What the exercise asks:
Using the records below, write out again exactly the lines that begin at the line containing "ATOM 34 O O" and end at the line containing "ATOM 40 C C", and no other lines.

Task data:
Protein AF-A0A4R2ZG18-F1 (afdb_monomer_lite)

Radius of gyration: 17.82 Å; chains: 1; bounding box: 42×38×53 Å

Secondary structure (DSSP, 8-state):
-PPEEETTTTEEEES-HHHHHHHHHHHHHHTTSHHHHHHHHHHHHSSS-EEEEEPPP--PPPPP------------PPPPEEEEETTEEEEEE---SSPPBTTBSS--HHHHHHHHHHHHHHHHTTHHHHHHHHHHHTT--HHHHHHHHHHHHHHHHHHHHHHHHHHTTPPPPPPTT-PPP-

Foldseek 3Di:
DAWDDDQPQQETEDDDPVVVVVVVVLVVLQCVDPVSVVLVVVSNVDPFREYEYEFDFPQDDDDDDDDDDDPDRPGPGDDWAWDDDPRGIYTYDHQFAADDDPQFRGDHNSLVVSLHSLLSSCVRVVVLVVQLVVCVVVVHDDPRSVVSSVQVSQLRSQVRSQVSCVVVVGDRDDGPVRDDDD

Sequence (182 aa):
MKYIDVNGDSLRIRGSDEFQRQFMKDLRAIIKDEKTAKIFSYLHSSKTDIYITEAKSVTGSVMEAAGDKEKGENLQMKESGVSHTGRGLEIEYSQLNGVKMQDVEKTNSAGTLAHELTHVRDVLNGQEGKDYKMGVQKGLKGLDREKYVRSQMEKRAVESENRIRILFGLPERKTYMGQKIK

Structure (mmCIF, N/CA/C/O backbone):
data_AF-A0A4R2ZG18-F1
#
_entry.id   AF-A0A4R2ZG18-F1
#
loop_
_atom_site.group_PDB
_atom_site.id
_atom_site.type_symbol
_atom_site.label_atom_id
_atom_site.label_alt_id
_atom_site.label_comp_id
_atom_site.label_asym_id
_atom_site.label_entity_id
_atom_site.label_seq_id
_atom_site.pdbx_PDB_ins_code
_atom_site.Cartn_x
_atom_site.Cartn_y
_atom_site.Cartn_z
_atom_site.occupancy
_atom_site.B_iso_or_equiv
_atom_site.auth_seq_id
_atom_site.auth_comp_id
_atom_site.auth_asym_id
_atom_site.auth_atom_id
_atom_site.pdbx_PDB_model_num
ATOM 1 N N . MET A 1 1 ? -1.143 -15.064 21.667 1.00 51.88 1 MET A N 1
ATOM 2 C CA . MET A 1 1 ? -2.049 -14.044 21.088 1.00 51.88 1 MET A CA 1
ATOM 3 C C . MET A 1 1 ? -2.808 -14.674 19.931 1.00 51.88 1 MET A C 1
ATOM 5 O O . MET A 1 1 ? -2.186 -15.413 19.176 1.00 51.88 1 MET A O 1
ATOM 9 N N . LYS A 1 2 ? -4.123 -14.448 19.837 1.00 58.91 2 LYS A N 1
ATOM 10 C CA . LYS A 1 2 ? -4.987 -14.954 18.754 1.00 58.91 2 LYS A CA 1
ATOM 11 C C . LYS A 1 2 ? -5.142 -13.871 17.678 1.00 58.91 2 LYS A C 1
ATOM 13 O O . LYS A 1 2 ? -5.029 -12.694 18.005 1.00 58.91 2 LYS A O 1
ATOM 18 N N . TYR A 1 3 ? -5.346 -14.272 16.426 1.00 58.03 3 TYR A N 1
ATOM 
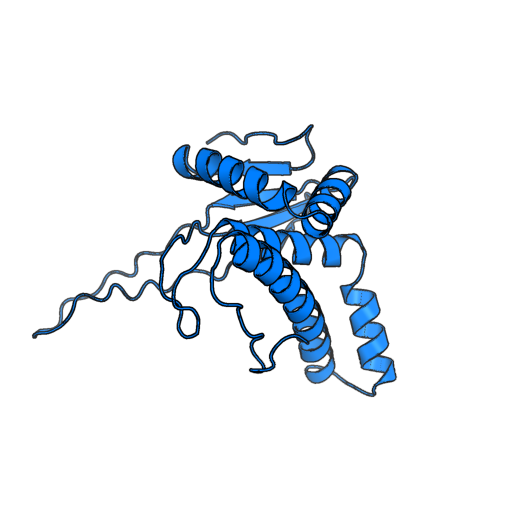19 C CA . TYR A 1 3 ? -5.714 -13.346 15.353 1.00 58.03 3 TYR A CA 1
ATOM 20 C C . TYR A 1 3 ? -7.169 -12.900 15.534 1.00 58.03 3 TYR A C 1
ATOM 22 O O . TYR A 1 3 ? -7.975 -13.670 16.061 1.00 58.03 3 TYR A O 1
ATOM 30 N N . ILE A 1 4 ? -7.492 -11.688 15.083 1.00 63.53 4 ILE A N 1
ATOM 31 C CA . ILE A 1 4 ? -8.871 -11.330 14.742 1.00 63.53 4 ILE A CA 1
ATOM 32 C C . ILE A 1 4 ? -9.033 -11.374 13.227 1.00 63.53 4 ILE A C 1
ATOM 34 O O . ILE A 1 4 ? -8.193 -10.847 12.491 1.00 63.53 4 ILE A O 1
ATOM 38 N N . ASP A 1 5 ? -10.116 -12.001 12.780 1.00 64.44 5 ASP A N 1
ATOM 39 C CA . ASP A 1 5 ? -10.503 -12.015 11.377 1.00 64.44 5 ASP A CA 1
ATOM 40 C C . ASP A 1 5 ? -11.335 -10.769 11.105 1.00 64.44 5 ASP A C 1
ATOM 42 O O . ASP A 1 5 ? -12.403 -10.553 11.685 1.00 64.44 5 ASP A O 1
ATOM 46 N N . VAL A 1 6 ? -10.816 -9.910 10.237 1.00 60.09 6 VAL A N 1
ATOM 47 C CA . VAL A 1 6 ? -11.529 -8.721 9.796 1.00 60.09 6 VAL A CA 1
ATOM 48 C C . VAL A 1 6 ? -12.095 -9.026 8.423 1.00 60.09 6 VAL A C 1
ATOM 50 O O . VAL A 1 6 ? -11.353 -9.219 7.466 1.00 60.09 6 VAL A O 1
ATOM 53 N N . ASN A 1 7 ? -13.425 -9.015 8.331 1.00 54.00 7 ASN A N 1
ATOM 54 C CA . ASN A 1 7 ? -14.151 -9.110 7.067 1.00 54.00 7 ASN A CA 1
ATOM 55 C C . ASN A 1 7 ? -14.036 -10.481 6.360 1.00 54.00 7 ASN A C 1
ATOM 57 O O . ASN A 1 7 ? -13.719 -10.533 5.179 1.00 54.00 7 ASN A O 1
ATOM 61 N N . GLY A 1 8 ? -14.317 -11.585 7.062 1.00 48.94 8 GLY A N 1
ATOM 62 C CA . GLY A 1 8 ? -14.531 -12.903 6.437 1.00 48.94 8 GLY A CA 1
ATOM 63 C C . GLY A 1 8 ? -13.269 -13.587 5.893 1.00 48.94 8 GLY A C 1
ATOM 64 O O . GLY A 1 8 ? -13.217 -13.919 4.715 1.00 48.94 8 GLY A O 1
ATOM 65 N N . ASP A 1 9 ? -12.285 -13.817 6.766 1.00 55.88 9 ASP A N 1
ATOM 66 C CA . ASP A 1 9 ? -11.130 -14.731 6.620 1.00 55.88 9 ASP A CA 1
ATOM 67 C C . ASP A 1 9 ? -9.879 -14.229 5.870 1.00 55.88 9 ASP A C 1
ATOM 69 O O . ASP A 1 9 ? -8.777 -14.711 6.152 1.00 55.88 9 ASP A O 1
ATOM 73 N N . SER A 1 10 ? -9.993 -13.244 4.970 1.00 62.09 10 SER A N 1
ATOM 74 C CA . SER A 1 10 ? -8.866 -12.817 4.115 1.00 62.09 10 SER A CA 1
ATOM 75 C C . SER A 1 10 ? -7.893 -11.823 4.772 1.00 62.09 10 SER A C 1
ATOM 77 O O . SER A 1 10 ? -6.747 -11.713 4.340 1.00 62.09 10 SER A O 1
ATOM 79 N N . LEU A 1 11 ? -8.321 -11.084 5.803 1.00 71.38 11 LEU A N 1
ATOM 80 C CA . LEU A 1 11 ? -7.478 -10.153 6.568 1.00 71.38 11 LEU A CA 1
ATOM 81 C C . LEU A 1 11 ? -7.379 -10.596 8.027 1.00 71.38 11 LEU A C 1
ATOM 83 O O . LEU A 1 11 ? -8.363 -10.575 8.766 1.00 71.38 11 LEU A O 1
ATOM 87 N N . ARG A 1 12 ? -6.164 -10.949 8.448 1.00 76.62 12 ARG A N 1
ATOM 88 C CA . ARG A 1 12 ? -5.879 -11.507 9.773 1.00 76.62 12 ARG A CA 1
ATOM 89 C C . ARG A 1 12 ? -4.983 -10.568 10.557 1.00 76.62 12 ARG A C 1
ATOM 91 O O . ARG A 1 12 ? -3.815 -10.392 10.216 1.00 76.62 12 ARG A O 1
ATOM 98 N N . ILE A 1 13 ? -5.505 -9.988 11.634 1.00 76.12 13 ILE A N 1
ATOM 99 C CA . ILE A 1 13 ? -4.795 -8.973 12.425 1.00 76.12 13 ILE A CA 1
ATOM 100 C C . ILE A 1 13 ? -4.267 -9.594 13.719 1.00 76.12 13 ILE A C 1
ATOM 102 O O . ILE A 1 13 ? -5.021 -10.241 14.446 1.00 76.12 13 ILE A O 1
ATOM 106 N N . ARG A 1 14 ? -2.984 -9.391 14.039 1.00 75.25 14 ARG A N 1
ATOM 107 C CA . ARG A 1 14 ? -2.358 -9.876 15.282 1.00 75.25 14 ARG A CA 1
ATOM 108 C C . ARG A 1 14 ? -1.509 -8.795 15.942 1.00 75.25 14 ARG A C 1
ATOM 110 O O . ARG A 1 14 ? -0.523 -8.336 15.382 1.00 75.25 14 ARG A O 1
ATOM 117 N N . GLY A 1 15 ? -1.834 -8.490 17.190 1.00 71.75 15 GLY A N 1
ATOM 118 C CA . GLY A 1 15 ? -1.113 -7.548 18.045 1.00 71.75 15 GLY A CA 1
ATOM 119 C C . GLY A 1 15 ? -1.796 -7.436 19.404 1.00 71.75 15 GLY A C 1
ATOM 120 O O . GLY A 1 15 ? -2.680 -8.245 19.714 1.00 71.75 15 GLY A O 1
ATOM 121 N N . SER A 1 16 ? -1.405 -6.440 20.192 1.00 74.44 16 SER A N 1
ATOM 122 C CA . SER A 1 16 ? -2.074 -6.060 21.439 1.00 74.44 16 SER A CA 1
ATOM 123 C C . SER A 1 16 ? -3.564 -5.708 21.234 1.00 74.44 16 SER A C 1
ATOM 125 O O . SER A 1 16 ? -4.010 -5.397 20.128 1.00 74.44 16 SER A O 1
ATOM 127 N N . ASP A 1 17 ? -4.368 -5.736 22.302 1.00 73.69 17 ASP A N 1
ATOM 128 C CA . ASP A 1 17 ? -5.784 -5.322 22.235 1.00 73.69 17 ASP A CA 1
ATOM 129 C C . ASP A 1 17 ? -5.933 -3.827 21.909 1.00 73.69 17 ASP A C 1
ATOM 131 O O . ASP A 1 17 ? -6.934 -3.381 21.341 1.00 73.69 17 ASP A O 1
ATOM 135 N N . GLU A 1 18 ? -4.946 -3.021 22.298 1.00 70.31 18 GLU A N 1
ATOM 136 C CA . GLU A 1 18 ? -4.833 -1.626 21.880 1.00 70.31 18 GLU A CA 1
ATOM 137 C C . GLU A 1 18 ? -4.593 -1.536 20.373 1.00 70.31 18 GLU A C 1
ATOM 139 O O . GLU A 1 18 ? -5.351 -0.849 19.681 1.00 70.31 18 GLU A O 1
ATOM 144 N N . PHE A 1 19 ? -3.656 -2.338 19.858 1.00 75.12 19 PHE A N 1
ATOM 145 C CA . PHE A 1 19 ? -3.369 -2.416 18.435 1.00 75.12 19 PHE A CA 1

Task output:
ATOM 34 O O . ILE A 1 4 ? -8.193 -10.847 12.491 1.00 63.53 4 ILE A O 1
ATOM 38 N N . ASP A 1 5 ? -10.116 -12.001 12.780 1.00 64.44 5 ASP A N 1
ATOM 39 C CA . ASP A 1 5 ? -10.503 -12.015 11.377 1.00 64.44 5 ASP A CA 1
ATOM 40 C C . ASP A 1 5 ? -11.335 -10.769 11.105 1.00 64.44 5 ASP A C 1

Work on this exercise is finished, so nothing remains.